I waited while he caught his breath. There was a lot of information in that little tirade and I needed a moment myself.
"Get off, Heero." He sounded resigned.
I responded by pushing him harder into the bed.
"You wouldn't be a stop on the penis tour. We don't need to sleep together. I'm not looking for a fuck, not right now, not tomorrow, not until we're ready. I want our relationship to change and I've been trying to change it for the past week. Did you not notice me trying to chase you?"
He blinked at me.
"The chocolates, the candies, the compliments the flowers, the balloons, the scented candles, opening doors, paying for dinner, buying you items of clothing, does any of this ring a bell? What did you think I was trying to do?" I asked, frustration colouring my tone of voice.
He blinked at me some more.
I levered myself off him, moving to stand back away from the bed in the process.
"I'm stating right here, right now, I like you, Duo Maxwell, and I would like to pursue a boyfriend-boyfriend relationship with you, hopefully long-term. Do you, or do you not accept?"

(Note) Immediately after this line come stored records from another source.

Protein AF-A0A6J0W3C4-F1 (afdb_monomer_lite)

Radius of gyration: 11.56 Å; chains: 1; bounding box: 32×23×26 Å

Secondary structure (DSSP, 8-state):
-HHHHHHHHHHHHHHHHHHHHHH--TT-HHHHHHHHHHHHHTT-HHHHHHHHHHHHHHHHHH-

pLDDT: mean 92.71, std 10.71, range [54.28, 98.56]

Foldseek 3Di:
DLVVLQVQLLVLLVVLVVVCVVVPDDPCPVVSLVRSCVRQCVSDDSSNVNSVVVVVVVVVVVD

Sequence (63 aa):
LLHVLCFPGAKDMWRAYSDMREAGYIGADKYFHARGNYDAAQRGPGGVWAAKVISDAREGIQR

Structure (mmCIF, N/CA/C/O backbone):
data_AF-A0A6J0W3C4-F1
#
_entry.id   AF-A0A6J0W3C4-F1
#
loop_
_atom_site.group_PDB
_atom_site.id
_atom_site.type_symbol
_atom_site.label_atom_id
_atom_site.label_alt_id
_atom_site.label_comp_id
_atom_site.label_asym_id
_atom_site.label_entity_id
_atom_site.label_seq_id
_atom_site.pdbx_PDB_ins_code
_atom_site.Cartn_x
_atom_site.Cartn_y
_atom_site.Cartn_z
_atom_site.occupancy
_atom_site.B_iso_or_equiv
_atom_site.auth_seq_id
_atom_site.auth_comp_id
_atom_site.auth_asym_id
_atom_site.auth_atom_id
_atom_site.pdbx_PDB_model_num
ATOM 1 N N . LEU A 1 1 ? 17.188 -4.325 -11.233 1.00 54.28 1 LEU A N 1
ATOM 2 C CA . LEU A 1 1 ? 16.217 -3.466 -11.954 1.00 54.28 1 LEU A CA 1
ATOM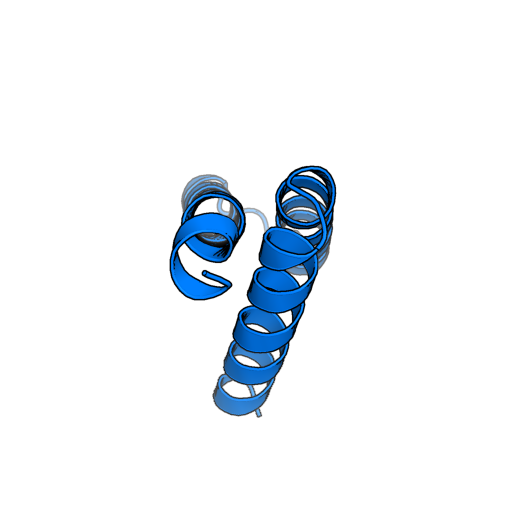 3 C C . LEU A 1 1 ? 14.792 -3.500 -11.379 1.00 54.28 1 LEU A C 1
ATOM 5 O O . LEU A 1 1 ? 14.137 -2.471 -11.432 1.00 54.28 1 LEU A O 1
ATOM 9 N N . LEU A 1 2 ? 14.318 -4.605 -10.781 1.00 55.66 2 LEU A N 1
ATOM 10 C CA . LEU A 1 2 ? 12.968 -4.688 -10.186 1.00 55.66 2 LEU A CA 1
ATOM 11 C C . LEU A 1 2 ? 12.767 -3.789 -8.941 1.00 55.66 2 LEU A C 1
ATOM 13 O O . LEU A 1 2 ? 11.696 -3.217 -8.771 1.00 55.66 2 LEU A O 1
ATOM 17 N N . HIS A 1 3 ? 13.809 -3.591 -8.122 1.00 55.03 3 HIS A N 1
ATOM 18 C CA . HIS A 1 3 ? 13.733 -2.787 -6.891 1.00 55.03 3 HIS A CA 1
ATOM 19 C C . HIS A 1 3 ? 13.392 -1.305 -7.109 1.00 55.03 3 HIS A C 1
ATOM 21 O O . HIS A 1 3 ? 12.755 -0.705 -6.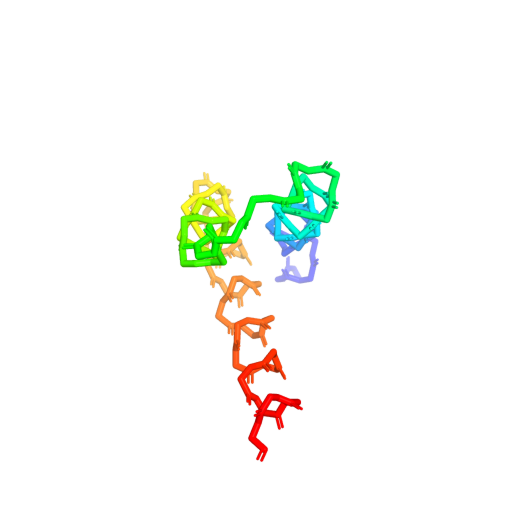258 1.00 55.03 3 HIS A O 1
ATOM 27 N N . VAL A 1 4 ? 13.774 -0.691 -8.234 1.00 62.09 4 VAL A N 1
ATOM 28 C CA . VAL A 1 4 ? 13.475 0.739 -8.456 1.00 62.09 4 VAL A CA 1
ATOM 29 C C . VAL A 1 4 ? 12.007 0.944 -8.851 1.00 62.09 4 VAL A C 1
ATOM 31 O O . VAL A 1 4 ? 11.383 1.929 -8.463 1.00 62.09 4 VAL A O 1
ATOM 34 N N . LEU A 1 5 ? 11.427 -0.022 -9.568 1.00 68.69 5 LEU A N 1
ATOM 35 C CA . LEU A 1 5 ? 10.050 0.040 -10.061 1.00 68.69 5 LEU A CA 1
ATOM 36 C C . LEU A 1 5 ? 9.002 -0.289 -8.985 1.00 68.69 5 LEU A C 1
ATOM 38 O O . LEU A 1 5 ? 7.822 -0.020 -9.198 1.00 68.69 5 LEU A O 1
ATOM 42 N N . CYS A 1 6 ? 9.399 -0.855 -7.838 1.00 80.06 6 CYS A N 1
ATOM 43 C CA . CYS A 1 6 ? 8.476 -1.151 -6.739 1.00 80.06 6 CYS A CA 1
ATOM 44 C C . CYS A 1 6 ? 8.254 0.041 -5.794 1.00 80.06 6 CYS A C 1
ATOM 46 O O . CYS A 1 6 ? 7.199 0.116 -5.165 1.00 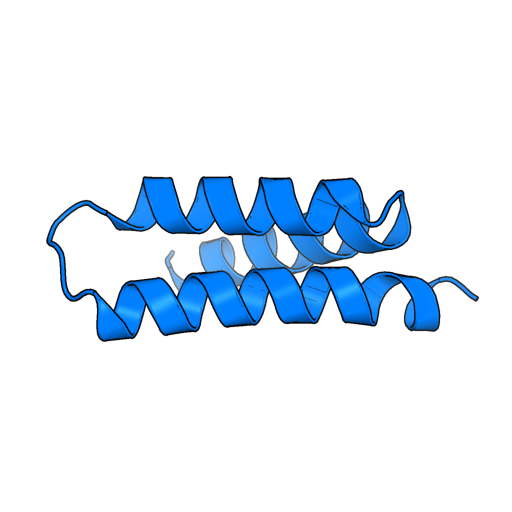80.06 6 CYS A O 1
ATOM 48 N N . PHE A 1 7 ? 9.191 1.000 -5.724 1.00 86.31 7 PHE A N 1
ATOM 49 C CA . PHE A 1 7 ? 9.079 2.158 -4.826 1.00 86.31 7 PHE A CA 1
ATOM 50 C C . PHE A 1 7 ? 7.810 2.993 -5.048 1.00 86.31 7 PHE A C 1
ATOM 52 O O . PHE A 1 7 ? 7.172 3.338 -4.051 1.00 86.31 7 PHE A O 1
ATOM 59 N N . PRO A 1 8 ? 7.388 3.304 -6.294 1.00 93.50 8 PRO A N 1
ATOM 60 C CA . PRO A 1 8 ? 6.137 4.024 -6.515 1.00 93.50 8 PRO A CA 1
ATOM 61 C C . PRO A 1 8 ? 4.921 3.267 -5.965 1.00 93.50 8 PRO A C 1
ATOM 63 O O . PRO A 1 8 ? 4.131 3.852 -5.234 1.00 93.50 8 PRO A O 1
ATOM 66 N N . GLY A 1 9 ? 4.818 1.958 -6.230 1.00 96.62 9 GLY A N 1
ATOM 67 C CA . GLY A 1 9 ? 3.706 1.142 -5.733 1.00 96.62 9 GLY A CA 1
ATOM 68 C C . GLY A 1 9 ? 3.714 0.982 -4.211 1.00 96.62 9 GLY A C 1
ATOM 69 O O . GLY A 1 9 ? 2.672 1.083 -3.572 1.00 96.62 9 GLY A O 1
ATOM 70 N N . ALA A 1 10 ? 4.890 0.824 -3.600 1.00 96.56 10 ALA A N 1
ATOM 71 C CA . ALA A 1 10 ? 5.020 0.806 -2.144 1.00 96.56 10 ALA A CA 1
ATOM 72 C C . ALA A 1 10 ? 4.578 2.137 -1.507 1.00 96.56 10 ALA A C 1
ATOM 74 O O . ALA A 1 10 ? 3.901 2.137 -0.478 1.00 96.56 10 ALA A O 1
ATOM 75 N N . LYS A 1 11 ? 4.904 3.273 -2.139 1.00 97.00 11 LYS A N 1
ATOM 76 C CA . LYS A 1 11 ? 4.444 4.597 -1.699 1.00 97.00 11 LYS A CA 1
ATOM 77 C C . LYS A 1 11 ? 2.924 4.736 -1.803 1.00 97.00 11 LYS A C 1
ATOM 79 O O . LYS A 1 11 ? 2.320 5.311 -0.901 1.00 97.00 11 LYS A O 1
ATOM 84 N N . ASP A 1 12 ? 2.308 4.207 -2.858 1.00 98.44 12 ASP A N 1
ATOM 85 C CA . ASP A 1 12 ? 0.850 4.222 -3.015 1.00 98.44 12 ASP A CA 1
ATOM 86 C C . ASP A 1 12 ? 0.152 3.371 -1.936 1.00 98.44 12 ASP A C 1
ATOM 88 O O . ASP A 1 12 ? -0.824 3.821 -1.332 1.00 98.44 12 ASP A O 1
ATOM 92 N N . MET A 1 13 ? 0.703 2.196 -1.604 1.00 98.12 13 MET A N 1
ATOM 93 C CA . MET A 1 13 ? 0.212 1.362 -0.496 1.00 98.12 13 MET A CA 1
ATOM 94 C C . MET A 1 13 ? 0.316 2.084 0.854 1.00 98.12 13 MET A C 1
ATOM 96 O O . MET A 1 13 ? -0.634 2.075 1.640 1.00 98.12 13 MET A O 1
ATOM 100 N N . TRP A 1 14 ? 1.446 2.750 1.114 1.00 97.50 14 TRP A N 1
ATOM 101 C CA . TRP A 1 14 ? 1.630 3.551 2.325 1.00 97.50 14 TRP A CA 1
ATOM 102 C C . TRP A 1 14 ? 0.636 4.712 2.398 1.00 97.50 14 TRP A C 1
ATOM 104 O O . TRP A 1 14 ? -0.011 4.901 3.426 1.00 97.50 14 TRP A O 1
ATOM 114 N N . ARG A 1 15 ? 0.454 5.450 1.296 1.00 98.44 15 ARG A N 1
ATOM 115 C CA . ARG A 1 15 ? -0.526 6.540 1.215 1.00 98.44 15 ARG A CA 1
ATOM 116 C C . ARG A 1 15 ? -1.933 6.040 1.523 1.00 98.44 15 ARG A C 1
ATOM 118 O O . ARG A 1 15 ? -2.649 6.666 2.292 1.00 98.44 15 ARG A O 1
ATOM 125 N N . ALA A 1 16 ? -2.324 4.891 0.976 1.00 98.19 16 ALA A N 1
ATOM 126 C CA . ALA A 1 16 ? -3.640 4.333 1.246 1.00 98.19 16 ALA A CA 1
ATOM 127 C C . ALA A 1 16 ? -3.853 3.986 2.728 1.00 98.19 16 ALA A C 1
ATOM 129 O O . ALA A 1 16 ? -4.936 4.232 3.256 1.00 98.19 16 ALA A O 1
ATOM 130 N N . TYR A 1 17 ? -2.821 3.474 3.403 1.00 96.38 17 TYR A N 1
ATOM 131 C CA . TYR A 1 17 ? -2.839 3.268 4.849 1.00 96.38 17 TYR A CA 1
ATOM 132 C C . TYR A 1 17 ? -2.923 4.590 5.628 1.00 96.38 17 TYR A C 1
ATOM 134 O O . 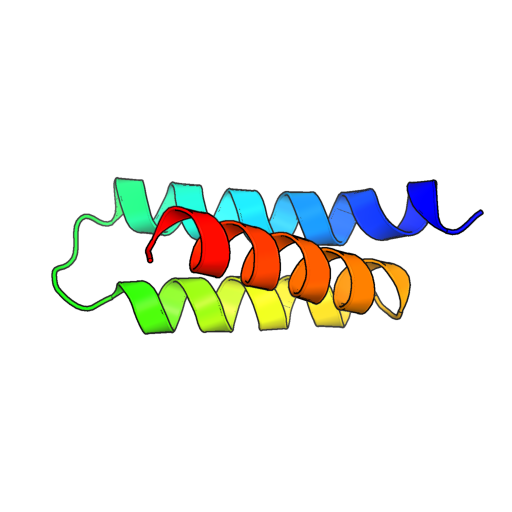TYR A 1 17 ? -3.734 4.695 6.546 1.00 96.38 17 TYR A O 1
ATOM 142 N N . SER A 1 18 ? -2.126 5.601 5.268 1.00 97.62 18 SER A N 1
ATOM 143 C CA . SER A 1 18 ? -2.155 6.917 5.920 1.00 97.62 18 SER A CA 1
ATOM 144 C C . SER A 1 18 ? -3.532 7.571 5.821 1.00 97.62 18 SER A C 1
ATOM 146 O O . SER A 1 18 ? -4.091 7.942 6.850 1.00 97.62 18 SER A O 1
ATOM 148 N N . ASP A 1 19 ? -4.122 7.610 4.626 1.00 98.25 19 ASP A N 1
ATOM 149 C CA . ASP A 1 19 ? -5.456 8.179 4.420 1.00 98.25 19 ASP A CA 1
ATOM 150 C C . ASP A 1 19 ? -6.529 7.400 5.200 1.00 98.25 19 ASP A C 1
ATOM 152 O O . ASP A 1 19 ? -7.451 7.998 5.741 1.00 98.25 19 ASP A O 1
ATOM 156 N N . MET A 1 20 ? -6.418 6.068 5.304 1.00 97.75 20 MET A N 1
ATOM 157 C CA . MET A 1 20 ? -7.332 5.257 6.123 1.00 97.75 20 MET A CA 1
ATOM 158 C C . MET A 1 20 ? -7.274 5.662 7.598 1.00 97.75 20 MET A C 1
ATOM 160 O O . MET A 1 20 ? -8.304 5.743 8.269 1.00 97.75 20 MET A O 1
ATOM 164 N N . ARG A 1 21 ? -6.058 5.881 8.111 1.00 96.75 21 ARG A N 1
ATOM 165 C CA . ARG A 1 21 ? -5.825 6.287 9.500 1.00 96.75 21 ARG A CA 1
ATOM 166 C C . ARG A 1 21 ? -6.345 7.694 9.764 1.00 96.75 21 ARG A C 1
ATOM 168 O O . ARG A 1 21 ? -6.921 7.911 10.824 1.00 96.75 21 ARG A O 1
ATOM 175 N N . GLU A 1 22 ? -6.159 8.608 8.818 1.00 98.12 22 GLU A N 1
ATOM 176 C CA .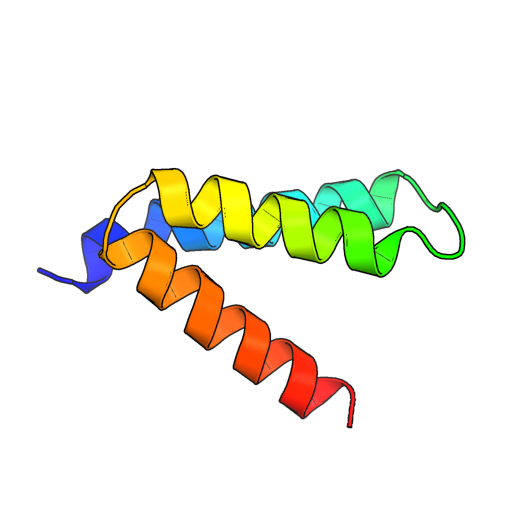 GLU A 1 22 ? -6.659 9.981 8.900 1.00 98.12 22 GLU A CA 1
ATOM 177 C C . GLU A 1 22 ? -8.187 10.040 8.805 1.00 98.12 22 GLU A C 1
ATOM 179 O O . GLU A 1 22 ? -8.828 10.736 9.587 1.00 98.12 22 GLU A O 1
ATOM 184 N N . ALA A 1 23 ? -8.783 9.264 7.898 1.00 97.06 23 ALA A N 1
ATOM 185 C CA . ALA A 1 23 ? -10.221 9.283 7.667 1.00 97.06 23 ALA A CA 1
ATOM 186 C C . ALA A 1 23 ? -11.030 8.750 8.862 1.00 97.06 23 ALA A C 1
ATOM 188 O O . ALA A 1 23 ? -12.164 9.172 9.066 1.00 97.06 23 ALA A O 1
ATOM 189 N N . GLY A 1 24 ? -10.483 7.808 9.642 1.00 95.75 24 GLY A N 1
ATOM 190 C CA . GLY A 1 24 ? -11.101 7.346 10.892 1.00 95.75 24 GLY A CA 1
ATOM 191 C C . GLY A 1 24 ? -12.477 6.677 10.738 1.00 95.75 24 GLY A C 1
ATOM 192 O O . GLY A 1 24 ? -13.192 6.507 11.725 1.00 95.75 24 GLY A O 1
ATOM 193 N N . TYR A 1 25 ? -12.866 6.290 9.519 1.00 95.25 25 TYR A N 1
ATOM 194 C CA . TYR A 1 25 ? -14.167 5.684 9.240 1.00 95.25 25 TYR A CA 1
ATOM 195 C C . TYR A 1 25 ? -14.200 4.190 9.578 1.00 95.25 25 TYR A C 1
ATOM 197 O O . TYR A 1 25 ? -13.387 3.396 9.097 1.00 95.25 25 TYR A O 1
ATOM 205 N N . ILE A 1 26 ? -15.209 3.793 10.356 1.00 95.12 26 ILE A N 1
ATOM 206 C CA . ILE A 1 26 ? -15.475 2.391 10.691 1.00 95.12 26 ILE A CA 1
ATOM 207 C C . ILE A 1 26 ? -15.869 1.629 9.416 1.00 95.12 26 ILE A C 1
ATOM 209 O O . ILE A 1 26 ? -16.751 2.056 8.676 1.00 95.12 26 ILE A O 1
ATOM 213 N N . GLY A 1 27 ? -15.217 0.490 9.165 1.00 93.62 27 GLY A N 1
ATOM 214 C CA . GLY A 1 27 ? -15.515 -0.389 8.025 1.00 93.62 27 GLY A CA 1
ATOM 215 C C . GLY A 1 27 ? -14.939 0.059 6.675 1.00 93.62 27 GLY A C 1
ATOM 216 O O . GLY A 1 27 ? -15.235 -0.560 5.655 1.00 93.62 27 GLY A O 1
ATOM 217 N N . ALA A 1 28 ? -14.108 1.107 6.641 1.00 95.25 28 ALA A N 1
ATOM 218 C CA . ALA A 1 28 ? -13.488 1.593 5.404 1.00 95.25 28 ALA A CA 1
ATOM 219 C C . ALA A 1 28 ? -12.195 0.847 5.013 1.00 95.25 28 ALA A C 1
ATOM 221 O O . ALA A 1 28 ? -11.612 1.127 3.964 1.00 95.25 28 ALA A O 1
ATOM 222 N N . ASP A 1 29 ? -11.732 -0.110 5.820 1.00 94.19 29 ASP A N 1
ATOM 223 C CA . ASP A 1 29 ? -10.452 -0.806 5.635 1.00 94.19 29 ASP A CA 1
ATOM 224 C C . ASP A 1 29 ? -10.333 -1.461 4.249 1.00 94.19 29 ASP A C 1
ATOM 226 O O . ASP A 1 29 ? -9.311 -1.315 3.574 1.00 94.19 29 ASP A O 1
ATOM 230 N N . LYS A 1 30 ? -11.406 -2.111 3.783 1.00 95.81 30 LYS A N 1
ATOM 231 C CA . LYS A 1 30 ? -11.451 -2.775 2.474 1.00 95.81 30 LYS A CA 1
ATOM 232 C C . LYS A 1 30 ? -11.364 -1.788 1.317 1.00 95.81 30 LYS A C 1
ATOM 234 O O . LYS A 1 30 ? -10.717 -2.086 0.316 1.00 95.81 30 LYS A O 1
ATOM 239 N N . TYR A 1 31 ? -11.974 -0.612 1.460 1.00 97.56 31 TYR A N 1
ATOM 240 C CA . TYR A 1 31 ? -11.891 0.440 0.450 1.00 97.56 31 TYR A CA 1
ATOM 241 C C . TYR A 1 31 ? -10.449 0.924 0.295 1.00 97.56 31 TYR A C 1
ATOM 243 O O . TYR A 1 31 ? -9.908 0.921 -0.809 1.00 97.56 31 TYR A O 1
ATOM 251 N N . PHE A 1 32 ? -9.799 1.283 1.403 1.00 98.12 32 PHE A N 1
ATOM 252 C CA . PHE A 1 32 ? -8.425 1.776 1.363 1.00 98.12 32 PHE A CA 1
ATOM 253 C C . PHE A 1 32 ? -7.444 0.701 0.898 1.00 98.12 32 PHE A C 1
ATOM 255 O O . PHE A 1 32 ? -6.537 0.998 0.121 1.00 98.12 32 PHE A O 1
ATOM 262 N N . HIS A 1 33 ? -7.665 -0.553 1.287 1.00 97.56 33 HIS A N 1
ATOM 263 C CA . HIS A 1 33 ? -6.876 -1.673 0.795 1.00 97.56 33 HIS A CA 1
ATOM 264 C C . HIS A 1 33 ? -7.015 -1.859 -0.725 1.00 97.56 33 HIS A C 1
ATOM 266 O O . HIS A 1 33 ? -6.010 -1.968 -1.428 1.00 97.56 33 HIS A O 1
ATOM 272 N N . ALA A 1 34 ? -8.242 -1.843 -1.254 1.00 98.31 34 ALA A N 1
ATOM 273 C CA . ALA A 1 34 ? -8.484 -1.953 -2.691 1.00 98.31 34 ALA A CA 1
ATOM 274 C C . ALA A 1 34 ? -7.898 -0.760 -3.464 1.00 98.31 34 ALA A C 1
ATOM 276 O O . ALA A 1 34 ? -7.233 -0.956 -4.480 1.00 98.31 34 ALA A O 1
ATOM 277 N N . ARG A 1 35 ? -8.075 0.467 -2.955 1.00 98.56 35 ARG A N 1
ATOM 278 C CA . ARG A 1 35 ? -7.529 1.689 -3.562 1.00 98.56 35 ARG A CA 1
ATOM 279 C C . ARG A 1 35 ? -6.000 1.669 -3.608 1.00 98.56 35 ARG A C 1
ATOM 281 O O . ARG A 1 35 ? -5.432 1.974 -4.648 1.00 98.56 35 ARG A O 1
ATOM 288 N N . GLY A 1 36 ? -5.334 1.264 -2.522 1.00 98.38 36 GLY A N 1
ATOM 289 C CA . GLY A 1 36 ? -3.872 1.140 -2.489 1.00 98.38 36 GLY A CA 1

I actually stamped my foot.
He appeared to think about it for a minute, sitting up on the bed and straightening his hair to buy himself time.
"Would you still be my friend if I said 'no', Heero?" he asked, peering at me through the curtain of his bangs.
"Yes."
Of this I was Quite Certain.
He gave me a lopsided grin, which I returned easily. We understood each other.
"Let me think about it?"
I nodded, hardly daring to breathe.
And then he walked out of the hotel room.
I was stunned.
And so I gave chase.
I saw the tail end of him (and I couldn't help but smirk at that observation) as he disappeared into the elevator.
By the time I burst into the lobby, he was long gone. Damn that idiot and his speedy little spindly legs.
Well, no, they're quite nice legs, really.
Long.
Good definition.
I kind of wanted to kiss his knees. Ankles?
Let's face it, I wanted to kiss every part of him.
Now if only I could find the bastard.
Figuring he probably wanted to be alone, I exited the hotel and began scanning the streets for the telltale whip of braided hair.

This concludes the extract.